A comprehensive Python toolkit for controlling drones via the MultiWii Serial Protocol (MSP). This is the companion computer software that ran on Raspberry Pi and laptops, communicating with MultiWii flight controllers to enable autonomous flight, computer vision, and early neural network experiments.
This project was the bridge between hardware and AI -- the place where Python met flight controllers, where PID loops met neural networks, and where computer vision met real-world navigation.

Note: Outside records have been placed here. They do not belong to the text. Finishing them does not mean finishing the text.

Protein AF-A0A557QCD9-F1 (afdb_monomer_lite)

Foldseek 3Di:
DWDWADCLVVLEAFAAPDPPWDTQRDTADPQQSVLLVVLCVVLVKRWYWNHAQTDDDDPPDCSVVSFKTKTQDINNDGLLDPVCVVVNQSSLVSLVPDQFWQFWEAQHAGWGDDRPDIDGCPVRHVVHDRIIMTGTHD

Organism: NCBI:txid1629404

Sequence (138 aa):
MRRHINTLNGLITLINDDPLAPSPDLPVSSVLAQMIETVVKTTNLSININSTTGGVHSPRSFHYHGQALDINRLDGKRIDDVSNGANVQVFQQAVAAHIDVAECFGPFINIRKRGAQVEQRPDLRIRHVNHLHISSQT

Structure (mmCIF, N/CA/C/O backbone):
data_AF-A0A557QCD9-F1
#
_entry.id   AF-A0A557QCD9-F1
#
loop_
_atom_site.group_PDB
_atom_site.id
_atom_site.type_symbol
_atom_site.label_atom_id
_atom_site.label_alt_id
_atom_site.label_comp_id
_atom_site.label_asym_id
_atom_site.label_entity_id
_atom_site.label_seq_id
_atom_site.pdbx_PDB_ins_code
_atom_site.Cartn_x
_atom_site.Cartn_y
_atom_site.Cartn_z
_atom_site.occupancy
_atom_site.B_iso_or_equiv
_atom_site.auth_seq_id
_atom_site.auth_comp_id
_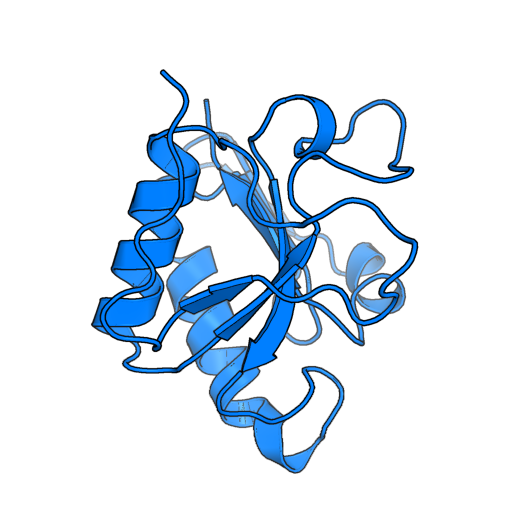atom_site.auth_asym_id
_atom_site.auth_atom_id
_atom_site.pdbx_PDB_model_num
ATOM 1 N N . MET A 1 1 ? 14.158 12.542 7.081 1.00 89.12 1 MET A N 1
ATOM 2 C CA . MET A 1 1 ? 14.602 11.601 8.140 1.00 89.12 1 MET A CA 1
ATOM 3 C C . MET A 1 1 ? 14.015 10.223 7.841 1.00 89.12 1 MET A C 1
ATOM 5 O O . MET A 1 1 ? 12.951 10.180 7.228 1.00 89.12 1 MET A O 1
ATOM 9 N N . ARG A 1 2 ? 14.705 9.126 8.189 1.00 95.75 2 ARG A N 1
ATOM 10 C CA . ARG A 1 2 ? 14.175 7.756 8.065 1.00 95.75 2 ARG A CA 1
ATOM 11 C C . ARG A 1 2 ? 13.888 7.159 9.444 1.00 95.75 2 ARG A C 1
ATOM 13 O O . ARG A 1 2 ? 14.587 7.501 10.395 1.00 95.75 2 ARG A O 1
ATOM 20 N N . ARG A 1 3 ? 12.885 6.286 9.541 1.00 97.56 3 ARG A N 1
ATOM 21 C CA . ARG A 1 3 ? 12.488 5.567 10.759 1.00 97.56 3 ARG A CA 1
ATOM 22 C C . ARG A 1 3 ? 11.816 4.235 10.425 1.00 97.56 3 ARG A C 1
ATOM 24 O O . ARG A 1 3 ? 11.345 4.048 9.306 1.00 97.56 3 ARG A O 1
ATOM 31 N N . HIS A 1 4 ? 11.734 3.347 11.410 1.00 98.00 4 HIS A N 1
ATOM 32 C CA . HIS A 1 4 ? 10.885 2.160 11.322 1.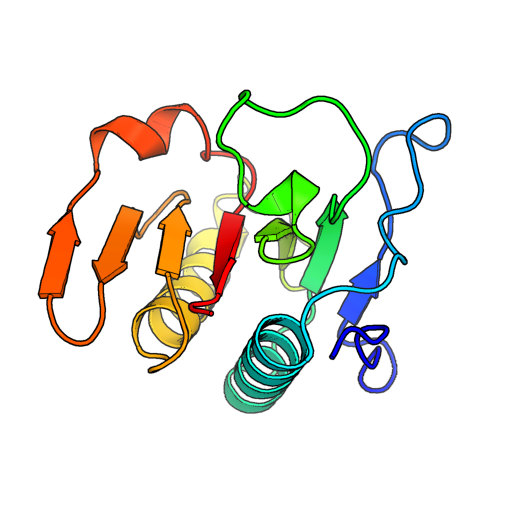00 98.00 4 HIS A CA 1
ATOM 33 C C . HIS A 1 4 ? 9.400 2.542 11.381 1.00 98.00 4 HIS A C 1
ATOM 35 O O . HIS A 1 4 ? 9.030 3.577 11.955 1.00 98.00 4 HIS A O 1
ATOM 41 N N . ILE A 1 5 ? 8.564 1.704 10.770 1.00 98.25 5 ILE A N 1
ATOM 42 C CA . ILE A 1 5 ? 7.105 1.806 10.834 1.00 98.25 5 ILE A CA 1
ATOM 43 C C . ILE A 1 5 ? 6.651 1.271 12.195 1.00 98.25 5 ILE A C 1
ATOM 45 O O . ILE A 1 5 ? 7.116 0.230 12.651 1.00 98.25 5 ILE A O 1
ATOM 49 N N . ASN A 1 6 ? 5.752 1.988 12.863 1.00 98.31 6 ASN A N 1
ATOM 50 C CA . ASN A 1 6 ? 5.133 1.521 14.094 1.00 98.31 6 ASN A CA 1
ATOM 51 C C . ASN A 1 6 ? 4.149 0.393 13.761 1.00 98.31 6 ASN A C 1
ATOM 53 O O . ASN A 1 6 ? 3.275 0.569 12.920 1.00 98.31 6 ASN A O 1
ATOM 57 N N . THR A 1 7 ? 4.255 -0.747 14.441 1.00 97.56 7 THR A N 1
ATOM 58 C CA . THR A 1 7 ? 3.414 -1.923 14.168 1.00 97.56 7 THR A CA 1
ATOM 59 C C . THR A 1 7 ? 1.954 -1.754 14.598 1.00 97.56 7 THR A C 1
ATOM 61 O O . THR A 1 7 ? 1.122 -2.604 14.288 1.00 97.56 7 THR A O 1
ATOM 64 N N . LEU A 1 8 ? 1.622 -0.670 15.312 1.00 97.12 8 LEU A N 1
ATOM 65 C CA . LEU A 1 8 ? 0.268 -0.330 15.759 1.00 97.12 8 LEU A CA 1
ATOM 66 C C . LEU A 1 8 ? -0.425 -1.503 16.468 1.00 97.12 8 LEU A C 1
ATOM 68 O O . LEU A 1 8 ? -1.526 -1.904 16.102 1.00 97.12 8 LEU A O 1
ATOM 72 N N . ASN A 1 9 ? 0.245 -2.066 17.479 1.00 94.31 9 ASN A N 1
ATOM 73 C CA . ASN A 1 9 ? -0.233 -3.224 18.243 1.00 94.31 9 ASN A CA 1
ATOM 74 C C . ASN A 1 9 ? -0.536 -4.457 17.366 1.00 94.31 9 ASN A C 1
ATOM 76 O O . ASN A 1 9 ? -1.457 -5.215 17.655 1.00 94.31 9 ASN A O 1
ATOM 80 N N . GLY A 1 10 ? 0.237 -4.656 16.295 1.00 95.38 10 GLY A N 1
ATOM 81 C CA . GLY A 1 10 ? 0.121 -5.815 15.407 1.00 95.38 10 GLY A CA 1
ATOM 82 C C . GLY A 1 10 ? -0.823 -5.625 14.220 1.00 95.38 10 GLY A C 1
ATOM 83 O O . GLY A 1 10 ? -0.954 -6.541 13.414 1.00 95.38 10 GLY A O 1
ATOM 84 N N . LEU A 1 11 ? -1.437 -4.446 14.058 1.00 98.06 11 LEU A N 1
ATOM 85 C CA . LEU A 1 11 ? -2.174 -4.122 12.832 1.00 98.06 11 LEU A CA 1
ATOM 86 C C . LEU A 1 11 ? -1.250 -4.002 11.617 1.00 98.06 11 LEU A C 1
ATOM 88 O O . LEU A 1 11 ? -1.696 -4.208 10.495 1.00 98.06 11 LEU A O 1
ATOM 92 N N . ILE A 1 12 ? 0.030 -3.689 11.816 1.00 98.69 12 ILE A N 1
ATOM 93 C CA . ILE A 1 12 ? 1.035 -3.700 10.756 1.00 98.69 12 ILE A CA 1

- MultiWii Serial Protocol -- Full MSP implementation for reading sensors and sending commands
- PID Controllers -- Position, altitude, and heading hold with tunable gains
- Joystick Control -- UDP-based remote control from ground station
- Waypoint Navigation -- Autonomous multi-point flight paths
- Neural Network Controller (
mw-neural.py) -- Experimental ML-based flight control using pyrenn - Computer Vision (
modules/vision.py) -- OpenCV color tracking for visual navigation and object following - Face Detection -- Haar cascade face detection from drone camera
- IMU Data Plotting -- Real-time visualization of accelerometer and gyroscope data
- DHT11/DHT22 -- Temperature and humidity monitoring during flight
- PIR Sensor -- Motion detection experiments
- Flight Logger -- CSV recording of all flight parameters
- Servo Control -- Camera gimbal and payload control
| Script | What It Does |
|---|---|
mw-hover-controller.py |
PID-based autonomous hover using motion capture feedback |
mw-height-controller.py |
Altitude hold using sonar/barometer |
mw-neural.py |
Neural network flight controller -- ML meets drones |
mw-joystick.py |
Ground station joystick via UDP to MultiWii |
mw-waypoint.py |
Autonomous waypoint navigation |
mw-logdata.py |
Flight data black box recorder |
mw-simulink-controller.py |
Matlab/Simulink integration |
cli.py |
Command-line interface for drone operations |
flylab.py |
Laboratory experiment framework |
video.py |
Camera streaming and recording |
pir.py |
PIR motion sensor experiments |
servo.py |
Servo motor and gimbal control |
send-joystick.py |
Alternative joystick sender |
test-imu-plot.py |
Real-time IMU data visualization |
| Module | Purpose |
|---|---|
modules/pyMultiwii.py |
MultiWii Serial Protocol -- reads attitude, RC, IMU; sends commands |
modules/vehicle.py |
Vehicle abstraction -- unified interface for different flight controllers |
modules/vision.py |
OpenCV color tracking -- visual servoing for drones |
modules/pyrenn.py |
Neural network library -- recurrent nets for flight control |
modules/utils.py |
PID controllers, low-pass filters, coordinate transforms |
modules/UDPserver.py |
Ground station communication layer |
modules/camera/rpi-opencv/ |
Raspberry Pi OpenCV examples: color, face, motion, timelapse |
Python 2.7 / 3.x
pyserial
numpy
OpenCV (cv2)
pygame (for joystick)
matplotlib (for IMU plotting)
This toolkit represents the convergence of everything I was experimenting with in 2014:
- pyMultiwii.py -- Understanding serial protocols (later: understanding network protocols)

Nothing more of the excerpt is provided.